> [Task details]:
Leave out the pictures, and write out exactly the lines from the beginning of the material to the line holding "ATOM 21 C CA", that line included, and nothing else.

> [Supplied material]:
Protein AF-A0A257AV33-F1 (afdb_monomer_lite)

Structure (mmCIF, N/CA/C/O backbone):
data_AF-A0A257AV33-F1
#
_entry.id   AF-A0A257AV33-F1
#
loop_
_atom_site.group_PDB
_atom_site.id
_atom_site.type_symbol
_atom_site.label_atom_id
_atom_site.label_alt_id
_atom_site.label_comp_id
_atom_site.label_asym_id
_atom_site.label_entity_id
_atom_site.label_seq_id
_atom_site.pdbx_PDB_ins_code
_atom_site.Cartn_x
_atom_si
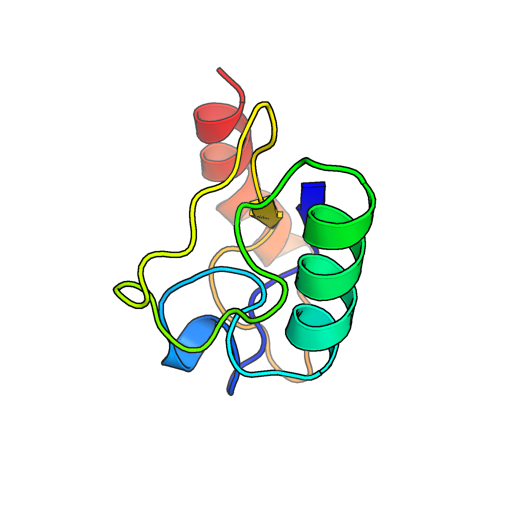te.Cartn_y
_atom_site.Cartn_z
_atom_site.occupancy
_atom_site.B_iso_or_equiv
_atom_site.auth_seq_id
_atom_site.auth_comp_id
_atom_site.auth_asym_id
_atom_site.auth_atom_id
_atom_site.pdbx_PDB_model_num
ATOM 1 N N . MET A 1 1 ? -0.444 6.895 4.245 1.00 94.94 1 MET A N 1
ATOM 2 C CA . MET A 1 1 ? 0.783 6.100 4.022 1.00 94.94 1 MET A CA 1
ATOM 3 C C . MET A 1 1 ? 0.907 5.801 2.539 1.00 94.94 1 MET A C 1
ATOM 5 O O . MET A 1 1 ? -0.045 5.280 1.969 1.00 94.94 1 MET A O 1
ATOM 9 N N . VAL A 1 2 ? 2.041 6.131 1.917 1.00 97.25 2 VAL A N 1
ATOM 10 C CA . VAL A 1 2 ? 2.292 5.849 0.493 1.00 97.25 2 VAL A CA 1
ATOM 11 C C . VAL A 1 2 ? 3.493 4.913 0.379 1.00 97.25 2 VAL A C 1
ATOM 13 O O . VAL A 1 2 ? 4.601 5.271 0.767 1.00 97.25 2 VAL A O 1
ATOM 16 N N . GLY A 1 3 ? 3.253 3.700 -0.112 1.00 96.88 3 GLY A N 1
ATOM 17 C CA . GLY A 1 3 ? 4.271 2.703 -0.427 1.00 96.88 3 GLY A CA 1
ATOM 18 C C . GLY A 1 3 ? 4.873 2.851 -1.820 1.00 96.88 3 GLY A C 1
ATOM 19 O O . GLY A 1 3 ? 4.455 3.691 -2.615 1.00 96.88 3 GLY A O 1
ATOM 20 N N . LEU A 1 4 ? 5.821 1.972 -2.144 1.00 97.56 4 LEU A N 1
ATOM 21 C CA . LEU A 1 4 ? 6.423 1.921 -3.476 1.00 97.56 4 LEU A CA 1
ATOM 22 C C . LEU A 1 4 ? 5.503 1.232 -4.495 1.00 97.56 4 LEU A C 1
ATOM 24 O O . LEU A 1 4 ? 5.079 1.857 -5.464 1.00 97.56 4 LEU A O 1
ATOM 28 N N . ALA A 1 5 ? 5.203 -0.050 -4.274 1.00 97.88 5 ALA A N 1
ATOM 29 C CA . ALA A 1 5 ? 4.403 -0.886 -5.165 1.00 97.88 5 ALA A CA 1
ATOM 30 C C . ALA A 1 5 ? 3.882 -2.146 -4.438 1.00 97.88 5 ALA A C 1
ATOM 32 O O . ALA A 1 5 ? 4.444 -2.515 -3.404 1.00 97.88 5 ALA A O 1
ATOM 33 N N . PRO A 1 6 ? 2.866 -2.847 -4.977 1.00 97.75 6 PRO A N 1
ATOM 34 C CA . PRO A 1 6 ? 2.455 -4.164 -4.500 1.00 97.75 
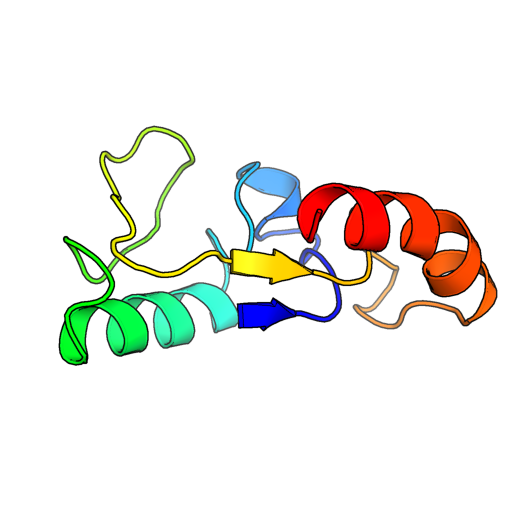6 PRO A CA 1
ATOM 35 C C . PRO A 1 6 ? 3.583 -5.195 -4.576 1.00 97.75 6 PRO A C 1
ATOM 37 O O . PRO A 1 6 ? 4.233 -5.331 -5.611 1.00 97.75 6 PRO A O 1
ATOM 40 N N . ALA A 1 7 ? 3.746 -6.008 -3.531 1.00 96.62 7 ALA A N 1
ATOM 41 C CA . ALA A 1 7 ? 4.528 -7.234 -3.636 1.00 96.62 7 ALA A CA 1
ATOM 42 C C . ALA A 1 7 ? 3.765 -8.284 -4.463 1.00 96.62 7 ALA A C 1
ATOM 44 O O . ALA A 1 7 ? 2.549 -8.450 -4.307 1.00 96.62 7 ALA A O 1
ATOM 45 N N . ALA A 1 8 ? 4.484 -9.044 -5.296 1.00 96.50 8 ALA A N 1
ATOM 46 C CA . ALA A 1 8 ? 3.905 -10.060 -6.186 1.00 96.50 8 ALA A CA 1
ATOM 47 C C . ALA A 1 8 ? 3.049 -11.109 -5.448 1.00 96.50 8 ALA A C 1
ATOM 49 O O . ALA A 1 8 ? 1.983 -11.501 -5.923 1.00 96.50 8 ALA A O 1
ATOM 50 N N . HIS A 1 9 ? 3.496 -11.519 -4.258 1.00 95.56 9 HIS A N 1
ATOM 51 C CA . HIS A 1 9 ? 2.804 -12.459 -3.372 1.00 95.56 9 HIS A CA 1
ATOM 52 C C . HIS A 1 9 ? 2.229 -11.777 -2.126 1.00 95.56 9 HIS A C 1
ATOM 54 O O . HIS A 1 9 ? 2.010 -12.438 -1.121 1.00 95.56 9 HIS A O 1
ATOM 60 N N . GLY A 1 10 ? 2.007 -10.469 -2.172 1.00 96.25 10 GLY A N 1
ATOM 61 C CA . GLY A 1 10 ? 1.319 -9.723 -1.125 1.00 96.25 10 GLY A CA 1
ATOM 62 C C . GLY A 1 10 ? 0.052 -9.118 -1.699 1.00 96.25 10 GLY A C 1
ATOM 63 O O . GLY A 1 10 ? -0.842 -9.835 -2.156 1.00 96.25 10 GLY A O 1
ATOM 64 N N . ALA A 1 11 ? 0.026 -7.790 -1.760 1.00 97.12 11 ALA A N 1
ATOM 65 C CA . ALA A 1 11 ? -1.092 -7.013 -2.286 1.00 97.12 11 ALA A CA 1
ATOM 66 C C . ALA A 1 11 ? -1.554 -7.435 -3.694 1.00 97.12 11 ALA A C 1
ATOM 68 O O . ALA A 1 11 ? -2.749 -7.396 -3.974 1.00 97.12 11 ALA A O 1
ATOM 69 N N . ASN A 1 12 ? -0.646 -7.901 -4.560 1.00 97.31 12 ASN A N 1
ATOM 70 C CA . ASN A 1 12 ? -1.009 -8.388 -5.895 1.00 97.31 12 ASN A CA 1
ATOM 71 C C . ASN A 1 12 ? -1.823 -9.699 -5.865 1.00 97.31 12 ASN A C 1
ATOM 73 O O . ASN A 1 12 ? -2.627 -9.941 -6.757 1.00 97.31 12 ASN A O 1
ATOM 77 N N . ARG A 1 13 ? -1.658 -10.530 -4.826 1.00 96.88 13 ARG A N 1
ATOM 78 C CA . ARG A 1 13 ? -2.482 -11.730 -4.594 1.00 96.88 13 ARG A CA 1
ATOM 79 C C . ARG A 1 13 ? -3.761 -11.398 -3.828 1.00 96.88 13 ARG A C 1
ATOM 81 O O . ARG A 1 13 ? -4.814 -11.948 -4.122 1.00 96.88 13 ARG A O 1
ATOM 88 N N . THR A 1 14 ? -3.656 -10.565 -2.795 1.00 96.81 14 THR A N 1
ATOM 89 C CA . THR A 1 14 ? -4.740 -10.346 -1.821 1.00 96.81 14 THR A CA 1
ATOM 90 C C . THR A 1 14 ? -5.707 -9.232 -2.219 1.00 96.81 14 THR A C 1
ATOM 92 O O . THR A 1 14 ? -6.803 -9.148 -1.663 1.00 96.81 14 THR A O 1
ATOM 95 N N . GLY A 1 15 ? -5.317 -8.372 -3.164 1.00 96.19 15 GLY A N 1
ATOM 96 C CA . GLY A 1 15 ? -6.127 -7.254 -3.645 1.00 96.19 15 GLY A CA 1
ATOM 97 C C . GLY A 1 15 ? -6.230 -6.079 -2.668 1.00 96.19 15 GLY A C 1
ATOM 98 O O . GLY A 1 15 ? -7.079 -5.210 -2.862 1.00 96.19 15 GLY A O 1
ATOM 99 N N . ARG A 1 16 ? -5.401 -6.035 -1.615 1.00 97.44 16 ARG A N 1
ATOM 100 C CA . ARG A 1 16 ? -5.299 -4.899 -0.687 1.00 97.44 16 ARG A CA 1
ATOM 101 C C . ARG A 1 16 ? -3.833 -4.549 -0.454 1.00 97.44 16 ARG A C 1
ATOM 103 O O . ARG A 1 16 ? -3.021 -5.436 -0.203 1.00 97.44 16 ARG A O 1
ATOM 110 N N . MET A 1 17 ? -3.498 -3.260 -0.540 1.00 97.31 17 MET A N 1
ATOM 111 C CA . MET A 1 17 ? -2.134 -2.770 -0.314 1.00 97.31 17 MET A CA 1
ATOM 112 C C . MET A 1 17 ? -1.585 -3.272 1.024 1.00 97.31 17 MET A C 1
ATOM 114 O O . MET A 1 17 ? -2.319 -3.337 2.007 1.00 97.31 17 MET A O 1
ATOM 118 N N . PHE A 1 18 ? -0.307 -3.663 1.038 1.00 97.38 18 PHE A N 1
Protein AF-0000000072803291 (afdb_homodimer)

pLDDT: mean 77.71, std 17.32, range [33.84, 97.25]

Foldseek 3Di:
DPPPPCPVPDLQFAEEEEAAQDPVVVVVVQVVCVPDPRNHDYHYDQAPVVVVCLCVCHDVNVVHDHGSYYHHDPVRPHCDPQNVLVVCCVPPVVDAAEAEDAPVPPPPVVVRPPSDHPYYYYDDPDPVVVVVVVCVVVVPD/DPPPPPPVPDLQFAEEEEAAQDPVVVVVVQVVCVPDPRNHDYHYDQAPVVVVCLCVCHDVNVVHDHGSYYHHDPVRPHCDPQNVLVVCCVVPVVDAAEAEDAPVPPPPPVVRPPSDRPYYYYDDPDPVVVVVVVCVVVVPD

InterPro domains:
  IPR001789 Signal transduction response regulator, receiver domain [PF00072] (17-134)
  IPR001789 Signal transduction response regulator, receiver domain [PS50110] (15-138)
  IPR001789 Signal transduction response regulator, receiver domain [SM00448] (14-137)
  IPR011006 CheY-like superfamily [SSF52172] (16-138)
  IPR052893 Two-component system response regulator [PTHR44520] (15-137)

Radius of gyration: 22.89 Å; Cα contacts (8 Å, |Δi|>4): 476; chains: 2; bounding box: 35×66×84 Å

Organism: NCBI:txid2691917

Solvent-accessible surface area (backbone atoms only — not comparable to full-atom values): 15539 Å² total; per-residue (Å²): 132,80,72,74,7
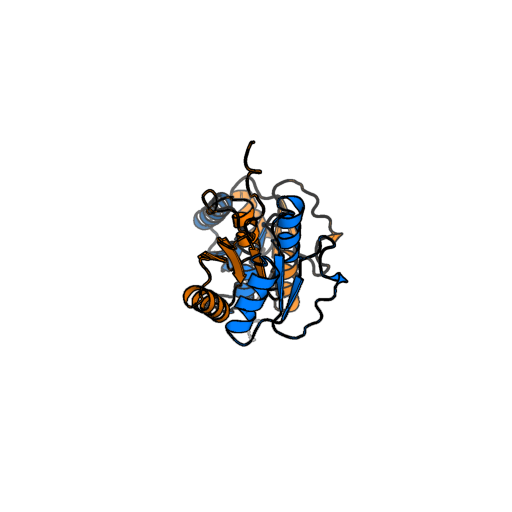7,78,75,72,59,33,54,68,57,43,30,33,33,34,32,45,61,51,66,67,60,47,50,49,53,45,51,38,41,71,73,41,92,56,76,44,46,75,46,77,30,61,38,32,44,51,43,39,28,35,71,64,29,38,80,95,20,53,83,49,69,75,49,48,30,34,42,34,37,68,77,40,79,46,24,26,59,54,44,30,47,45,50,38,48,73,74,38,59,82,42,45,31,35,34,31,25,86,52,91,55,73,70,50,66,84,71,42,48,86,62,66,62,70,38,80,40,62,53,58,92,46,62,65,49,52,52,49,53,53,39,67,75,29,45,64,110,132,82,73,72,78,77,74,70,60,34,53,67,55,43,30,34,34,35,32,44,60,52,66,67,59,47,50,50,53,47,51,38,41,70,72,42,93,57,76,43,48,75,46,77,30,61,37,31,44,52,43,38,28,35,71,64,30,35,82,96,20,53,84,49,69,75,48,50,32,32,43,33,36,67,76,40,80,46,25,25,60,55,44,30,47,48,50,38,48,72,74,38,60,83,42,45,31,34,35,32,25,80,56,90,57,75,69,51,66,83,70,42,53,84,67,64,60,70,37,79,40,61,53,59,93,48,59,64,48,53,54,50,54,53,39,66,75,26,44,63,111

Structure (mmCIF, N/CA/C/O backbone):
data_AF-0000000072803291-model_v1
#
loop_
_entity.id
_entity.type
_entity.pdbx_description
1 polymer 'Response regulator'
#
loop_
_atom_site.group_PDB
_atom_site.id
_atom_site.type_symbol
_atom_site.label_atom_id
_atom_site.label_alt_id
_atom_site.label_comp_id
_atom_site.label_asym_id
_atom_site.label_entity_id
_atom_site.label_seq_id
_atom_site.pdbx_PDB_ins_code
_atom_site.Cartn_x
_atom_site.Cartn_y
_atom_site.Cartn_z
_atom_site.occupancy
_atom_site.B_iso_or_equiv
_atom_site.auth_seq_id
_atom_site.auth_comp_id
_atom_site.auth_asym_id
_atom_site.auth_atom_id
_atom_site.pdbx_PDB_model_num
ATOM 1 N N . MET A 1 1 ? -1.029 -32.25 -43.656 1 33.84 1 MET A N 1
ATOM 2 C CA . MET A 1 1 ? -1.705 -32.594 -42.406 1 33.84 1 MET A CA 1
ATOM 3 C C . MET A 1 1 ? -1.19 -31.75 -41.25 1 33.84 1 MET A C 1
ATOM 5 O O . MET A 1 1 ? -0.04 -31.891 -40.844 1 33.84 1 MET A O 1
ATOM 9 N N . GLU A 1 2 ? -1.422 -30.453 -41.094 1 38.41 2 GLU A N 1
ATOM 10 C CA . GLU A 1 2 ? -0.805 -29.453 -40.25 1 38.41 2 GLU A CA 1
ATOM 11 C C . GLU A 1 2 ? -0.959 -29.812 -38.781 1 38.41 2 GLU A C 1
ATOM 13 O O . GLU A 1 2 ? -2.049 -30.188 -38.312 1 38.41 2 GLU A O 1
ATOM 18 N N . THR A 1 3 ? 0.094 -30.391 -38.125 1 38.56 3 THR A N 1
ATOM 19 C CA . THR A 1 3 ? 0.126 -30.812 -36.75 1 38.56 3 THR A CA 1
ATOM 20 C C . THR A 1 3 ? -0.49 -29.75 -35.844 1 38.56 3 THR A C 1
ATOM 22 O O . THR A 1 3 ? -0.177 -28.562 -35.969 1 38.56 3 THR A O 1
ATOM 25 N N . PRO A 1 4 ? -1.715 -30 -35.375 1 40.59 4 PRO A N 1
ATOM 26 C CA . PRO A 1 4 ? -2.314 -29.016 -34.469 1 40.59 4 PRO A CA 1
ATOM 27 C C . PRO A 1 4 ? -1.303 -28.422 -33.5 1 40.59 4 PRO A C 1
ATOM 29 O O . PRO A 1 4 ? -0.378 -29.109 -33.062 1 40.59 4 PRO A O 1
ATOM 32 N N . ASN A 1 5 ? -0.771 -27.312 -33.688 1 39.78 5 ASN A N 1
ATOM 33 C CA . ASN A 1 5 ? 0.098 -26.547 -32.781 1 39.78 5 ASN A CA 1
ATOM 34 C C . ASN A 1 5 ? -0.232 -26.812 -31.328 1 39.78 5 ASN A C 1
ATOM 36 O O . ASN A 1 5 ? -1.343 -26.516 -30.875 1 39.78 5 ASN A O 1
ATOM 40 N N . SER A 1 6 ? 0.274 -27.938 -30.734 1 37.94 6 SER A N 1
ATOM 41 C CA . SER A 1 6 ? 0.127 -28.531 -29.406 1 37.94 6 SER A CA 1
ATOM 42 C C . SER A 1 6 ? 0.095 -27.469 -28.312 1 37.94 6 SER A C 1
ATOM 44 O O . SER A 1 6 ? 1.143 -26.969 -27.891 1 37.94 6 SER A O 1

> [Task solution]:
Protein AF-A0A257AV33-F1 (afdb_monomer_lite)

Structure (mmCIF, N/CA/C/O backbone):
data_AF-A0A257AV33-F1
#
_entry.id   AF-A0A257AV33-F1
#
loop_
_atom_site.group_PDB
_atom_site.id
_atom_site.type_symbol
_atom_site.label_atom_id
_atom_site.label_alt_id
_atom_site.label_comp_id
_atom_site.label_asym_id
_atom_site.label_entity_id
_atom_site.label_seq_id
_atom_site.pdbx_PDB_ins_code
_atom_site.Cartn_x
_atom_si
te.Cartn_y
_atom_site.Cartn_z
_atom_site.occupancy
_atom_site.B_iso_or_equiv
_atom_site.auth_seq_id
_atom_site.auth_comp_id
_atom_site.auth_asym_id
_atom_site.auth_atom_id
_atom_site.pdbx_PDB_model_num
ATOM 1 N N . MET A 1 1 ? -0.444 6.895 4.245 1.00 94.94 1 MET A N 1
ATOM 2 C CA . MET A 1 1 ? 0.783 6.100 4.022 1.00 94.94 1 MET A CA 1
ATOM 3 C C . MET A 1 1 ? 0.907 5.801 2.539 1.00 94.94 1 MET A C 1
ATOM 5 O O . MET A 1 1 ? -0.045 5.280 1.969 1.00 94.94 1 MET A O 1
ATOM 9 N N . VAL A 1 2 ? 2.041 6.131 1.917 1.00 97.25 2 VAL A N 1
ATOM 10 C CA . VAL A 1 2 ? 2.292 5.849 0.493 1.00 97.25 2 VAL A CA 1
ATOM 11 C C . VAL A 1 2 ? 3.493 4.913 0.379 1.00 97.25 2 VAL A C 1
ATOM 13 O O . VAL A 1 2 ? 4.601 5.271 0.767 1.00 97.25 2 VAL A O 1
ATOM 16 N N . GLY A 1 3 ? 3.253 3.700 -0.112 1.00 96.88 3 GLY A N 1
ATOM 17 C CA . GLY A 1 3 ? 4.271 2.703 -0.427 1.00 96.88 3 GLY A CA 1
ATOM 18 C C . GLY A 1 3 ? 4.873 2.851 -1.820 1.00 96.88 3 GLY A C 1
ATOM 19 O O . GLY A 1 3 ? 4.455 3.691 -2.615 1.00 96.88 3 GLY A O 1
ATOM 20 N N . LEU A 1 4 ? 5.821 1.972 -2.144 1.00 97.56 4 LEU A N 1
ATOM 21 C CA . LEU A 1 4 ? 6.423 1.921 -3.476 1.00 97.56 4 LEU A CA 1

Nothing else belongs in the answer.